When these two purposes of the testimony are borne in mind we see clearly that the objections to the evidence constituting the second and third errors, and fourth to the ninth inclusive, are without weight. We must look at the real competency of the evidence and not at the order of its reception; and when we find that it was all finally competent, we will not reverse, because of the time or order of its introduction. In this connection we may notice that part of *126the offer set out in .the second assignment of error, in which it is stated that the murder of Yost was to be the price or consideration of the murder of John P. Jones. Now, though when the murder of Yost was undertaken, that of John P. Jones was not then stated or understood to be the consideration for it, yet it became an important fact in the disclosure of the purposes and practices of those who participated in the murder of Yost, and of the nature and customs of the order to which they belonged, which made the murder of Jones a return compensation for the-murder of Yost.
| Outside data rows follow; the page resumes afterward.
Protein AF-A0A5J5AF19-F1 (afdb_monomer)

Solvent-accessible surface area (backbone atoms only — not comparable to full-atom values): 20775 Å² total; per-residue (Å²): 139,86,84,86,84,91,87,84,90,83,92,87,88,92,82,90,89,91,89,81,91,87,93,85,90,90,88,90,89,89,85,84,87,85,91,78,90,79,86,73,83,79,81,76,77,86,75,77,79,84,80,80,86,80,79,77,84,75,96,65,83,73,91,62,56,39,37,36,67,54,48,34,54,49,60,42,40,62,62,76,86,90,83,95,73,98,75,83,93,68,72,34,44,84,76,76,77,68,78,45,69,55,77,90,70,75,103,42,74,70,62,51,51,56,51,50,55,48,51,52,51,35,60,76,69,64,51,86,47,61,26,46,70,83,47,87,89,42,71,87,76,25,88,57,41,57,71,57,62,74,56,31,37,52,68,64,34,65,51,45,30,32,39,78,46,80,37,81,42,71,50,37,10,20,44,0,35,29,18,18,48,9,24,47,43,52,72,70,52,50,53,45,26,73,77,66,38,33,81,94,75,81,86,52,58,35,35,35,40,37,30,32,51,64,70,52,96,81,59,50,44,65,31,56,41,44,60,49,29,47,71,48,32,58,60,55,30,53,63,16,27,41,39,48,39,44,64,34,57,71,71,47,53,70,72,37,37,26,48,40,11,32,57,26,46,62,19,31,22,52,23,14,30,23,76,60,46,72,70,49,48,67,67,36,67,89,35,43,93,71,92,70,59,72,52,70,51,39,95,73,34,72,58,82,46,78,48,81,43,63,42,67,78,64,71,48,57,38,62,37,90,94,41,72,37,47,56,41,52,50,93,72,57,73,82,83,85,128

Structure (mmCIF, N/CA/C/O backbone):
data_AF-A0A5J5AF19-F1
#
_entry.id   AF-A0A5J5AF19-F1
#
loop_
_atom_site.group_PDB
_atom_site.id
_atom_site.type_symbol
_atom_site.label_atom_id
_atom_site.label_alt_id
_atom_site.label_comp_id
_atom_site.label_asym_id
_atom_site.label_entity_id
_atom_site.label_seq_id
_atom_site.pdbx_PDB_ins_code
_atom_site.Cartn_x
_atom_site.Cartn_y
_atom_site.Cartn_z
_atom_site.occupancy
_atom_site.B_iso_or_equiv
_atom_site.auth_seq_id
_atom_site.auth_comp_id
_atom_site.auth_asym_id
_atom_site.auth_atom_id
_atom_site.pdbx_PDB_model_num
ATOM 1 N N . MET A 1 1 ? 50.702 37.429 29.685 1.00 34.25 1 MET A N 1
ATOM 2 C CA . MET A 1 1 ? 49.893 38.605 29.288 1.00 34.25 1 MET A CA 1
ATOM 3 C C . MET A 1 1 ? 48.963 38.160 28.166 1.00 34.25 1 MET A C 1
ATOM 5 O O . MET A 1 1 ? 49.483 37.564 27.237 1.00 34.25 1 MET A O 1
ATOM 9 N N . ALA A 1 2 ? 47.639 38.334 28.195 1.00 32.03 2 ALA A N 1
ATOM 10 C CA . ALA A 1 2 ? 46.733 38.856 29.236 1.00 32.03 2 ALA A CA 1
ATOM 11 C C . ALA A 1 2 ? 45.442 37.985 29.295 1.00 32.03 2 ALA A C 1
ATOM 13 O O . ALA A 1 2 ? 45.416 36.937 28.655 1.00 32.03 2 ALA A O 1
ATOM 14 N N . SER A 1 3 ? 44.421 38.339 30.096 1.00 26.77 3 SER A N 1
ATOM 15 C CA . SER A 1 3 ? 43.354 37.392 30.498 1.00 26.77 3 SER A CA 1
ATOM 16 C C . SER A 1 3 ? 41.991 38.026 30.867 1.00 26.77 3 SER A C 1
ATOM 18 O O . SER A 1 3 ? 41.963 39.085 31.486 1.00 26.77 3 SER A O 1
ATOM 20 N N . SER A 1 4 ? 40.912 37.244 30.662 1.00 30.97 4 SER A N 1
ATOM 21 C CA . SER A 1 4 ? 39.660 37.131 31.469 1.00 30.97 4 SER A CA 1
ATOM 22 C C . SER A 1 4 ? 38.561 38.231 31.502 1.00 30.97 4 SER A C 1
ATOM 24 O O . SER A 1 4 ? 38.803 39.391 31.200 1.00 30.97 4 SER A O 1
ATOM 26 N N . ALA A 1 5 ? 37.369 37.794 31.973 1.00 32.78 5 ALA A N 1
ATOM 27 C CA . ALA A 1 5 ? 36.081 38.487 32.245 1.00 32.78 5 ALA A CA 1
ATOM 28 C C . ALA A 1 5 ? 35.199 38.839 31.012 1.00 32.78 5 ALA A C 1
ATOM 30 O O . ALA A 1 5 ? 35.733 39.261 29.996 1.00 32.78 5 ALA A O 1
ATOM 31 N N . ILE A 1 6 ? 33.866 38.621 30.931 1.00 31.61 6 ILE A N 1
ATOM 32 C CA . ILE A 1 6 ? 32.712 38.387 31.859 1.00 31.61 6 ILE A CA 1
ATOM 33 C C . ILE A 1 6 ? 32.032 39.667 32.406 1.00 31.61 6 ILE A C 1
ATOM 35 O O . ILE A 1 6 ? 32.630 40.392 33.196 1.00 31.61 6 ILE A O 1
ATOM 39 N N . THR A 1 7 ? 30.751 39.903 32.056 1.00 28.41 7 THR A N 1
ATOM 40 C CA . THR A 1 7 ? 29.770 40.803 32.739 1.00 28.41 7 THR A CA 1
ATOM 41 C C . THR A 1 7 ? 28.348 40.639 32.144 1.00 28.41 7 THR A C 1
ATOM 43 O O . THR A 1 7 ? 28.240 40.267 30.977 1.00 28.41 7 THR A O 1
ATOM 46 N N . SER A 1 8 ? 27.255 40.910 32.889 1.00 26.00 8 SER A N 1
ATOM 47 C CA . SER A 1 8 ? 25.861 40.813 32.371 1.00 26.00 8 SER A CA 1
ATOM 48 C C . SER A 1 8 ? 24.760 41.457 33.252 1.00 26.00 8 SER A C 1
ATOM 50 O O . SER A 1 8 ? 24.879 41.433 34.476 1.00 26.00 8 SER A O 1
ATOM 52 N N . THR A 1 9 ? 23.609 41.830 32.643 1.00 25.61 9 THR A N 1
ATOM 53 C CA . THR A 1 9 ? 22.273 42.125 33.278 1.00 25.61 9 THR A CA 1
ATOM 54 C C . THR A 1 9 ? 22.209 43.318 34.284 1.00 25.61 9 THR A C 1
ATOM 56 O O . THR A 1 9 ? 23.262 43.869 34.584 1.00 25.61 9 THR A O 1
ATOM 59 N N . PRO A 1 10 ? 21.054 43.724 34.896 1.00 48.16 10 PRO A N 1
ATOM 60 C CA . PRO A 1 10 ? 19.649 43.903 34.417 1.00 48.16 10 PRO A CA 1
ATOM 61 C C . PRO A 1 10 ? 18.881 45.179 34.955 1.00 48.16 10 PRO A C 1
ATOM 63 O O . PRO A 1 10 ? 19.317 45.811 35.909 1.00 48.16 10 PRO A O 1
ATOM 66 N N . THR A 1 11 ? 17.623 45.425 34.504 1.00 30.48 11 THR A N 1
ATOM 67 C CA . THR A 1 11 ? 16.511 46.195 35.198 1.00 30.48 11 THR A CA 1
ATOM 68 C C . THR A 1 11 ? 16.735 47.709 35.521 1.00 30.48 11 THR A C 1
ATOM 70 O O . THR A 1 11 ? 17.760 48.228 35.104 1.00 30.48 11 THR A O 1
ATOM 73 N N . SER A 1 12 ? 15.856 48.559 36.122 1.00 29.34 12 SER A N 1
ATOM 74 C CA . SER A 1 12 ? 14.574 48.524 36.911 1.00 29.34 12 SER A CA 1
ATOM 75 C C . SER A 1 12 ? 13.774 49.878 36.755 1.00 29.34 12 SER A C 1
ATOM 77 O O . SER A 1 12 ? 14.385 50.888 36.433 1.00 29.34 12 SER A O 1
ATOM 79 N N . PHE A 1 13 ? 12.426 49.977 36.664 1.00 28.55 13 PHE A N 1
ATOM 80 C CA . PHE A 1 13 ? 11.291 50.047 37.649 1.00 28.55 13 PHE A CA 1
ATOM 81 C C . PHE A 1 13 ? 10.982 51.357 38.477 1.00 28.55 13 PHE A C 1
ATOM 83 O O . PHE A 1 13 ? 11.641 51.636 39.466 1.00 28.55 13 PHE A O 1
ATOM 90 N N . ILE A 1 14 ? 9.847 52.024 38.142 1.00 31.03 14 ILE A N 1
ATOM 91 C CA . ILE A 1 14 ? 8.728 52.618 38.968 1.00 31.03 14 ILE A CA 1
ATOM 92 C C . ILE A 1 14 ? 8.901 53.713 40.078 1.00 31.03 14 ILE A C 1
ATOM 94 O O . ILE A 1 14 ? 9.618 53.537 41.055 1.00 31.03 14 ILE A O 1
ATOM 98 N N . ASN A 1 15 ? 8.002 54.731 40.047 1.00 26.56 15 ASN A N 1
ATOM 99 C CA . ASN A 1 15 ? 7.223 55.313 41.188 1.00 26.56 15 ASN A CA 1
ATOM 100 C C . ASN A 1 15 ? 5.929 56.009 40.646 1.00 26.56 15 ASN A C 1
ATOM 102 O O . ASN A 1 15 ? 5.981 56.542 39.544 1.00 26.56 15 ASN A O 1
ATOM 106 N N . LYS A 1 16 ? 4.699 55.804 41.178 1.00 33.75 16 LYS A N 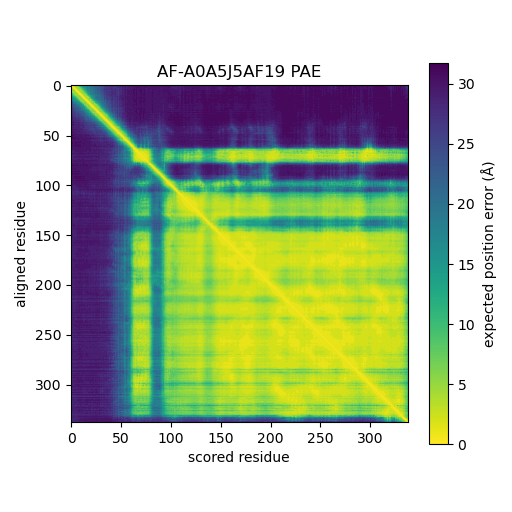1
ATOM 107 C CA . LYS A 1 16 ? 3.964 56.470 42.310 1.00 33.75 16 LYS A CA 1
ATOM 108 C C . LYS A 1 16 ? 3.806 58.002 42.173 1.00 33.75 16 LYS A C 1
ATOM 110 O O . LYS A 1 16 ? 4.770 58.651 41.799 1.00 33.75 16 LYS A O 1
ATOM 115 N N . LYS A 1 17 ? 2.669 58.657 42.490 1.00 32.34 17 LYS A N 1
ATOM 116 C CA . LYS A 1 17 ? 1.397 58.335 43.228 1.00 32.34 17 LYS A CA 1
ATOM 117 C C . LYS A 1 17 ? 0.194 58.994 42.442 1.00 32.34 17 LYS A C 1
ATOM 119 O O . LYS A 1 17 ? 0.418 59.296 41.279 1.00 32.34 17 LYS A O 1
ATOM 124 N N . ASP A 1 18 ? -1.069 59.245 42.847 1.00 29.50 18 ASP A N 1
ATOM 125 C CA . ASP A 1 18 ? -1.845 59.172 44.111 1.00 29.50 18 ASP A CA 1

The evidence under that offer was therefore properly retained in the case, and the court committed no error in refusing to strike it out.
The relevancy of the evidence set out in the assignments of error down to the 16th, is made manifest by what has been said. The evidence is not simply corroborative of the testimony of Kerrigan, it is to a large extent confirmatory and independent, lending strength to those parts which in themselves tend to establish the guilt of the prisoners. This case is well illustrated by ¿Esop's fable of the bundle of rods. One by one each stick may be taken away and easily broken, but the united fagot resists the strength that would destroy it.
The evidence being properly before the jury we cannot perceive that the court committed error in charging upon it.
The sentence of the Court of Oyer and Terminer is therefore affirmed, and the record is ordered to be - remitted for execution of the sentence according to law.